We have implemented appropriate technical and organizational measures to safeguard the Personal Data we process against unauthorized access, alteration, loss, or disclosure. These measures include keeping our security technology up-to-date and performing regular testing, maintaining firewalls and encryption where applicable, and robust access controls. We restrict access to your Personal Data to only those staff or contractors who need to know the information in order to perform their duties, and we train our personnel on confidentiality and data protection best practices. While we are committed to protecting your information, please be aware that no method of transmission over the internet or method of electronic storage is completely secure. Therefore, we strive to use commercially acceptable means to protect your Personal Data, but we cannot guarantee absolute security.
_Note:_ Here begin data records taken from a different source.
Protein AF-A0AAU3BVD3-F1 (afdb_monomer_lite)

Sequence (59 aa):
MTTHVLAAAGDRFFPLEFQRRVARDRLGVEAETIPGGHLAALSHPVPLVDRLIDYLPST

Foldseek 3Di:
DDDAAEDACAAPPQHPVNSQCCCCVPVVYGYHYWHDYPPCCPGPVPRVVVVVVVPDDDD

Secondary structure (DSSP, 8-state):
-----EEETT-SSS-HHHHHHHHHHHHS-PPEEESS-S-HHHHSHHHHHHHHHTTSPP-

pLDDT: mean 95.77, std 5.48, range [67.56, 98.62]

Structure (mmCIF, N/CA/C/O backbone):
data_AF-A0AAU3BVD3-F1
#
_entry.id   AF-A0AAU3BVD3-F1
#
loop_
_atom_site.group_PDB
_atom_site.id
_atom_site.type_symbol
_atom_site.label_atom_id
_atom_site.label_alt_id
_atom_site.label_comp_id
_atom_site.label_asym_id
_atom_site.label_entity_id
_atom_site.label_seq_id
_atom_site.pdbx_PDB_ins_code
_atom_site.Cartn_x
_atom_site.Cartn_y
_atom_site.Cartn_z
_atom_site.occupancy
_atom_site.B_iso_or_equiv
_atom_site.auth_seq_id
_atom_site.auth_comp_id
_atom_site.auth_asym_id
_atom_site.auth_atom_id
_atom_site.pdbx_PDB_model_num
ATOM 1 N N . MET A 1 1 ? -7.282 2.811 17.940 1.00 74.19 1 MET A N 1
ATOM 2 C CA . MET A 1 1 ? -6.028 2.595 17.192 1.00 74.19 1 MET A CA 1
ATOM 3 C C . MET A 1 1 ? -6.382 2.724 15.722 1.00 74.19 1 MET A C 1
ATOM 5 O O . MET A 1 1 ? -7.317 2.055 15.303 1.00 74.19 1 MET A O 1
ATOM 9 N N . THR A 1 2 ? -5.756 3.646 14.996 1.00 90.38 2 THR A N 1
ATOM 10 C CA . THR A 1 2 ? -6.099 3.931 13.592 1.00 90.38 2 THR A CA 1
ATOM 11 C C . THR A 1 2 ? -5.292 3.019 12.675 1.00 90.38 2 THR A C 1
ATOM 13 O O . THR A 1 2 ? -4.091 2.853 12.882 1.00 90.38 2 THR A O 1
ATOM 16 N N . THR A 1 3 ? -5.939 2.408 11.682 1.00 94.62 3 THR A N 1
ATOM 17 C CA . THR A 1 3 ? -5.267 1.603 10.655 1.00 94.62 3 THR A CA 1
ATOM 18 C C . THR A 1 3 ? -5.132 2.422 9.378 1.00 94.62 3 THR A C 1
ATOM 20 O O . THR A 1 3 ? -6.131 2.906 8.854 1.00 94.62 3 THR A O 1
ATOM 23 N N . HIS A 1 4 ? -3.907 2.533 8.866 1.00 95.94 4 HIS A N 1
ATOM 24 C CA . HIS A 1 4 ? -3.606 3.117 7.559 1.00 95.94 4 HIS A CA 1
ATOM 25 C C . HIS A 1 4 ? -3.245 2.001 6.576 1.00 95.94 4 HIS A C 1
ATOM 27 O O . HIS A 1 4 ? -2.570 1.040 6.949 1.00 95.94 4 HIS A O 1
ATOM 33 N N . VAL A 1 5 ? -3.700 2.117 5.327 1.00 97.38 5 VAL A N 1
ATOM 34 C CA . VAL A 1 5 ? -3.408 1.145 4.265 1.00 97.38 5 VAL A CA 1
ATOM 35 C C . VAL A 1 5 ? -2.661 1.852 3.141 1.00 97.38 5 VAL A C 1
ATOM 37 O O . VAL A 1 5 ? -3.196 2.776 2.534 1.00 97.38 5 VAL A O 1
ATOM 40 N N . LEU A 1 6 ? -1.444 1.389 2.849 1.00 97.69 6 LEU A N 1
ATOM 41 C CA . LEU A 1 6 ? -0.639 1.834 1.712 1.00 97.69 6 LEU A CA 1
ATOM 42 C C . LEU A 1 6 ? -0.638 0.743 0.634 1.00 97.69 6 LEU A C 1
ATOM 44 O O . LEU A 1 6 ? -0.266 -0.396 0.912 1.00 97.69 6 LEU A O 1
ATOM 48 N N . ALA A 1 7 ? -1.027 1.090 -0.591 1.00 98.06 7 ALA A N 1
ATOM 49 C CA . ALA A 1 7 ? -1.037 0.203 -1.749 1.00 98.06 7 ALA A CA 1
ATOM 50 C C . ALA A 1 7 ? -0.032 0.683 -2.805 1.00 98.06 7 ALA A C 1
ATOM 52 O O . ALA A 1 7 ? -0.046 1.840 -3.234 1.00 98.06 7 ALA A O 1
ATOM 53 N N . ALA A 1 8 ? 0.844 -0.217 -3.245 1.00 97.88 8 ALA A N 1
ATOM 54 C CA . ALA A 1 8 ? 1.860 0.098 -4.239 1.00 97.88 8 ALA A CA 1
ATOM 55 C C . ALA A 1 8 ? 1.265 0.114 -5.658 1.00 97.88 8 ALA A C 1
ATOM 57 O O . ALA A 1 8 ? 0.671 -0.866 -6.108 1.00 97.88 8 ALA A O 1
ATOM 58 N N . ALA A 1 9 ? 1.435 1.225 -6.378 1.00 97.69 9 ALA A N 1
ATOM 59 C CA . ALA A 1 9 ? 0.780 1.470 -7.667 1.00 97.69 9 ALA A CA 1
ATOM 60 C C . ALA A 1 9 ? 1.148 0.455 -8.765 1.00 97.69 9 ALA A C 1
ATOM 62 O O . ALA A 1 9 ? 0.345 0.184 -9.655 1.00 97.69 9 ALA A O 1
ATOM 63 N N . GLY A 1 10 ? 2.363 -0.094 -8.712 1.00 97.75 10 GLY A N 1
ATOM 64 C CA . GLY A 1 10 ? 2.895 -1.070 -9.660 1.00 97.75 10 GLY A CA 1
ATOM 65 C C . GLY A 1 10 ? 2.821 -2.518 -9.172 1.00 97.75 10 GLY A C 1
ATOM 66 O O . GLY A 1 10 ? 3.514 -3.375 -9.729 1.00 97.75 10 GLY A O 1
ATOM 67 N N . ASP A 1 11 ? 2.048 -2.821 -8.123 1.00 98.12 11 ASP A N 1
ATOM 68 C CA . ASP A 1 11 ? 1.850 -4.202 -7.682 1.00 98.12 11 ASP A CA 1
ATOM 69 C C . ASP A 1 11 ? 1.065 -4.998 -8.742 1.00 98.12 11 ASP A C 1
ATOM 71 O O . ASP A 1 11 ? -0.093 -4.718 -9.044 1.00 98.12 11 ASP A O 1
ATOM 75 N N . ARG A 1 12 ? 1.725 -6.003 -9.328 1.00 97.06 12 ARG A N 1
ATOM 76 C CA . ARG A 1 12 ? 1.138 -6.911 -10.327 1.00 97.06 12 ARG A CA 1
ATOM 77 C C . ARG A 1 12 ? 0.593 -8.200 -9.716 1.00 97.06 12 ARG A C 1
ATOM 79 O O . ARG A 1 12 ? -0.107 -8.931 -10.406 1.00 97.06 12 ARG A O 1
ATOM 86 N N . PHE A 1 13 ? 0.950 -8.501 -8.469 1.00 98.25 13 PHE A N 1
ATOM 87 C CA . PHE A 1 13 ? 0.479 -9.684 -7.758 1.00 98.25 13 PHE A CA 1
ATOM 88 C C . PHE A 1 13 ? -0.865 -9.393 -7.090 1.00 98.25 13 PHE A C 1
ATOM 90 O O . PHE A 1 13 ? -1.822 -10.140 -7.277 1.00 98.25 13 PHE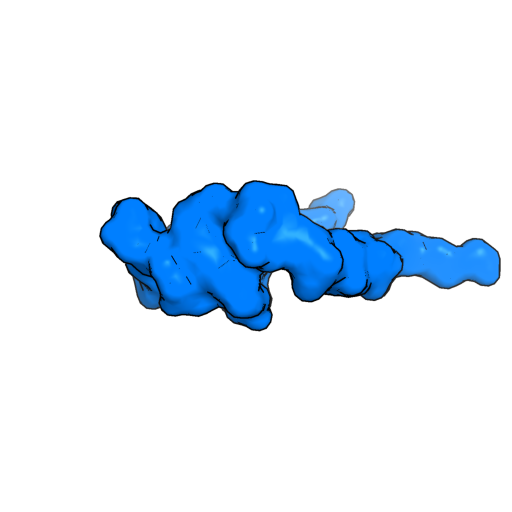 A O 1
ATOM 97 N N . PH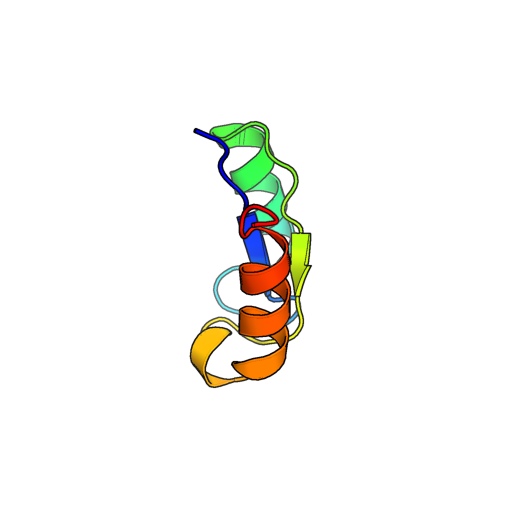E A 1 14 ? -0.968 -8.241 -6.424 1.00 97.75 14 PHE A N 1
ATOM 98 C CA . PHE A 1 14 ? -2.220 -7.679 -5.927 1.00 97.75 14 PHE A CA 1
ATOM 99 C C . PHE A 1 14 ? -2.460 -6.312 -6.578 1.00 97.75 14 PHE A C 1
ATOM 101 O O . PHE A 1 14 ? -1.995 -5.301 -6.062 1.00 97.75 14 PHE A O 1
ATOM 108 N N . PRO A 1 15 ? -3.184 -6.237 -7.707 1.00 97.88 15 PRO A N 1
ATOM 109 C CA . PRO A 1 15 ? -3.418 -4.971 -8.402 1.00 97.88 15 PRO A CA 1
ATOM 110 C C . PRO A 1 15 ? -4.026 -3.879 -7.507 1.00 97.88 15 PRO A C 1
ATOM 112 O O . PRO A 1 15 ? -4.843 -4.175 -6.634 1.00 97.88 15 PRO A O 1
ATOM 115 N N . LEU A 1 16 ? -3.679 -2.611 -7.755 1.00 98.31 16 LEU A N 1
ATOM 116 C CA . LEU A 1 16 ? -4.101 -1.458 -6.939 1.00 98.31 16 LEU A CA 1
ATOM 117 C C . LEU A 1 16 ? -5.612 -1.434 -6.653 1.00 98.31 16 LEU A C 1
ATOM 119 O O . LEU A 1 16 ? -6.029 -1.295 -5.505 1.00 98.31 16 LEU A O 1
ATOM 123 N N . GLU A 1 17 ? -6.439 -1.634 -7.679 1.00 98.19 17 GLU A N 1
ATOM 124 C CA . GLU A 1 17 ? -7.902 -1.620 -7.535 1.00 98.19 17 GLU A CA 1
ATOM 125 C C . GLU A 1 17 ? -8.434 -2.788 -6.695 1.00 98.19 17 GLU A C 1
ATOM 127 O O . GLU A 1 17 ? -9.422 -2.648 -5.971 1.00 98.19 17 GLU A O 1
ATOM 132 N N . PHE A 1 18 ? -7.754 -3.938 -6.731 1.00 98.44 18 PHE A N 1
ATOM 133 C CA . PHE A 1 18 ? -8.075 -5.051 -5.844 1.00 98.44 18 PHE A CA 1
ATOM 134 C C . PHE A 1 18 ? -7.780 -4.679 -4.387 1.00 98.44 18 PHE A C 1
ATOM 136 O O . PHE A 1 18 ? -8.646 -4.864 -3.532 1.00 98.44 18 PHE A O 1
ATOM 143 N N . GLN A 1 19 ? -6.605 -4.106 -4.114 1.00 98.50 19 GLN A N 1
ATOM 144 C CA . GLN A 1 19 ? -6.219 -3.678 -2.767 1.00 98.50 19 GLN A CA 1
ATOM 145 C C . GLN A 1 19 ? -7.163 -2.595 -2.221 1.00 98.50 19 GLN A C 1
ATOM 147 O O . GLN A 1 19 ? -7.655 -2.733 -1.102 1.00 98.50 19 GLN A O 1
ATOM 152 N N . ARG A 1 20 ? -7.497 -1.574 -3.028 1.00 98.44 20 ARG A N 1
ATOM 153 C CA . ARG A 1 20 ? -8.467 -0.518 -2.672 1.00 98.44 20 ARG A CA 1
ATOM 154 C C . ARG A 1 20 ? -9.824 -1.091 -2.286 1.00 98.44 20 ARG A C 1
ATOM 156 O O . ARG A 1 20 ? -10.372 -0.733 -1.248 1.00 98.44 20 ARG A O 1
ATOM 163 N N . ARG A 1 21 ? -10.354 -2.019 -3.091 1.00 98.50 21 ARG A N 1
ATOM 164 C CA . ARG A 1 21 ? -11.627 -2.686 -2.791 1.00 98.50 21 ARG A CA 1
ATOM 165 C C . ARG A 1 21 ? -11.561 -3.472 -1.485 1.00 98.50 21 ARG A C 1
ATOM 167 O O . ARG A 1 21 ? -12.456 -3.341 -0.665 1.00 98.50 21 ARG A O 1
ATOM 174 N N . VAL A 1 22 ? -10.505 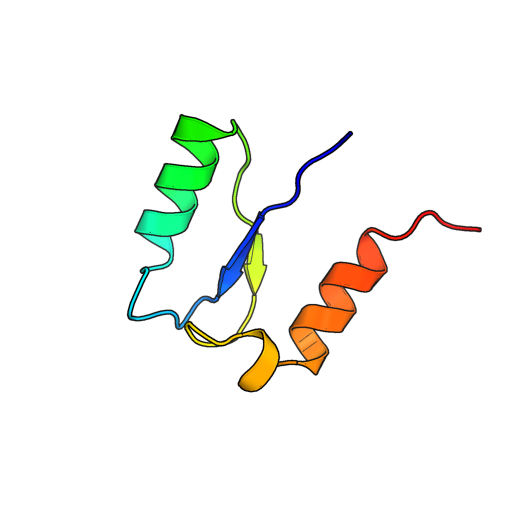-4.257 -1.270 1.00 98.38 22 VAL A N 1
ATOM 175 C CA . VAL A 1 22 ? -10.346 -5.035 -0.031 1.00 98.38 22 VAL A CA 1
ATOM 176 C C . VAL A 1 22 ? -10.262 -4.121 1.195 1.00 98.38 22 VAL A C 1
ATOM 178 O O . VAL A 1 22 ? -10.920 -4.406 2.193 1.00 98.38 22 VAL A O 1
ATOM 181 N N . ALA A 1 23 ? -9.491 -3.034 1.123 1.00 98.38 23 ALA A N 1
ATOM 182 C CA . ALA A 1 23 ? -9.340 -2.082 2.222 1.00 98.38 23 ALA A CA 1
ATOM 183 C C . ALA A 1 23 ? -10.676 -1.421 2.586 1.00 98.38 23 ALA A C 1
ATOM 185 O O . ALA A 1 23 ? -11.084 -1.448 3.748 1.00 98.38 23 ALA A O 1
ATOM 186 N N . ARG A 1 24 ? -11.412 -0.928 1.587 1.00 98.38 24 ARG A N 1
ATOM 187 C CA . ARG A 1 24 ? -12.727 -0.327 1.801 1.00 98.38 24 ARG A CA 1
ATOM 188 C C . ARG A 1 24 ? -13.736 -1.342 2.336 1.00 98.38 24 ARG A C 1
ATOM 190 O O . ARG A 1 24 ? -14.351 -1.097 3.367 1.00 98.38 24 ARG A O 1
ATOM 197 N N . ASP A 1 25 ? -13.884 -2.489 1.678 1.00 98.62 25 ASP A N 1
ATOM 198 C CA . ASP A 1 25 ? -14.958 -3.438 1.987 1.00 98.62 25 ASP A CA 1
ATOM 199 C C . ASP A 1 25 ? -14.732 -4.164 3.326 1.00 98.62 25 ASP A C 1
ATOM 201 O O . ASP A 1 25 ? -15.694 -4.585 3.966 1.00 98.62 25 ASP A O 1
ATOM 205 N N . ARG A 1 26 ? -13.472 -4.335 3.761 1.00 97.56 26 ARG A N 1
ATOM 206 C CA . ARG A 1 26 ? -13.141 -5.065 5.000 1.00 97.56 26 ARG A CA 1
ATOM 207 C C . ARG A 1 26 ? -12.782 -4.178 6.180 1.00 97.56 26 ARG A C 1
ATOM 209 O O . ARG A 1 26 ? -13.022 -4.583 7.312 1.00 97.56 26 ARG A O 1
ATOM 216 N N . LEU A 1 27 ? -12.156 -3.031 5.929 1.00 96.69 27 LEU A N 1
ATOM 217 C CA . LEU A 1 27 ? -11.651 -2.145 6.980 1.00 96.69 27 LEU A CA 1
ATOM 218 C C . LEU A 1 27 ? -12.367 -0.791 7.002 1.00 96.69 27 LEU A C 1
ATOM 220 O O . LEU A 1 27 ? -12.189 -0.047 7.960 1.00 96.69 27 LEU A O 1
ATOM 224 N N . GLY A 1 28 ? -13.160 -0.453 5.978 1.00 97.75 28 GLY A N 1
ATOM 225 C CA . GLY A 1 28 ? -13.745 0.883 5.840 1.00 97.75 28 GLY A CA 1
ATOM 226 C C . GLY A 1 28 ? -12.698 1.977 5.604 1.00 97.75 28 GLY A C 1
ATOM 227 O O . GLY A 1 28 ? -12.958 3.136 5.912 1.00 97.75 28 GLY A O 1
ATOM 228 N N . VAL A 1 29 ? -11.510 1.613 5.102 1.00 97.75 29 VAL A N 1
ATOM 229 C CA . VAL A 1 29 ? -10.371 2.522 4.892 1.00 97.75 29 VAL A CA 1
ATOM 230 C C . VAL A 1 29 ? -10.077 2.649 3.402 1.00 97.75 29 VAL A C 1
ATOM 232 O O . VAL A 1 29 ? -9.949 1.645 2.703 1.00 97.75 29 VAL A O 1
ATOM 235 N N . GLU A 1 30 ? -9.911 3.880 2.924 1.00 97.31 30 GLU A N 1
ATOM 236 C CA . GLU A 1 30 ? -9.401 4.134 1.577 1.00 97.31 30 GLU A CA 1
ATOM 237 C C . GLU A 1 30 ? -7.883 3.937 1.547 1.00 97.31 30 GLU A C 1
ATOM 239 O O . GLU A 1 30 ? -7.145 4.556 2.313 1.00 97.31 30 GLU A O 1
ATOM 244 N N . ALA A 1 31 ? -7.414 3.049 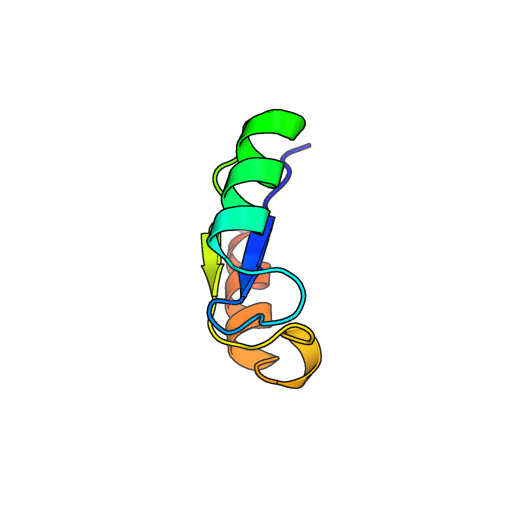0.669 1.00 97.94 31 ALA A N 1
ATOM 245 C CA . ALA A 1 31 ? -5.990 2.769 0.541 1.00 97.94 31 ALA A CA 1
ATOM 246 C C . ALA A 1 31 ? -5.268 3.917 -0.177 1.00 97.94 31 ALA A C 1
ATOM 248 O O . ALA A 1 31 ? -5.559 4.233 -1.338 1.00 97.94 31 ALA A O 1
ATOM 249 N N . GLU A 1 32 ? -4.276 4.494 0.491 1.00 97.75 32 GLU A N 1
ATOM 250 C CA . GLU A 1 32 ? -3.394 5.491 -0.097 1.00 97.75 32 GLU A CA 1
ATOM 251 C C . GLU A 1 32 ? -2.421 4.830 -1.068 1.00 97.75 32 GLU A C 1
ATOM 253 O O . GLU A 1 32 ? -1.974 3.701 -0.877 1.00 97.75 32 GLU A O 1
ATOM 258 N N . THR A 1 33 ? -2.086 5.531 -2.146 1.00 97.88 33 THR A N 1
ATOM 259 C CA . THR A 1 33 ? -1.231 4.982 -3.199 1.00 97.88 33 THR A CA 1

8. How long do we keep and store your Personal Data?
We will not retain your Personal Data for longer than necessary in relation to the purposes for which it was collected and processed. In any case, we may retain certain information for a longer period if necessary to comply with our legal obligations, resolve disputes, or enforce our agreements. For instance, even after you delete your account or after we've provided a service, we might be obliged to keep some data for auditing purposes or to meet regulatory requirements. When your Personal Data is no longer needed for any of the purposes outlined above, we will remove it from our systems or anonymize it so that you can no longer be identified from it.
9. Changes to this Privacy Statement
We reserve the right to amend or update this Privacy Statement at any time and for any reason. Any changes will be published on our Website and, where required by law or if the changes are significant, we will provide a more prominent notice or seek your consent. We encourage you to review this Privacy Policy periodically to stay informed about how we are protecting your information. The "Last updated" date at the top will indicate the latest revision. By continuing to use the Website or our services after any modifications to this Statement have been posted, you accept those changes.
10. Questions, concerns, or complaints
If you have any questions, concerns, or complaints regarding this Privacy Statement or how we handle your Personal Data, please contact us. We welcome your feedback and will endeavor to address any issues promptly. You can reach us by email at info@icpr-conference.com.
You also have the right to lodge a complaint with a data protection supervisory authority as noted above (see Section 6) if you believe we have not adequately addressed your concerns.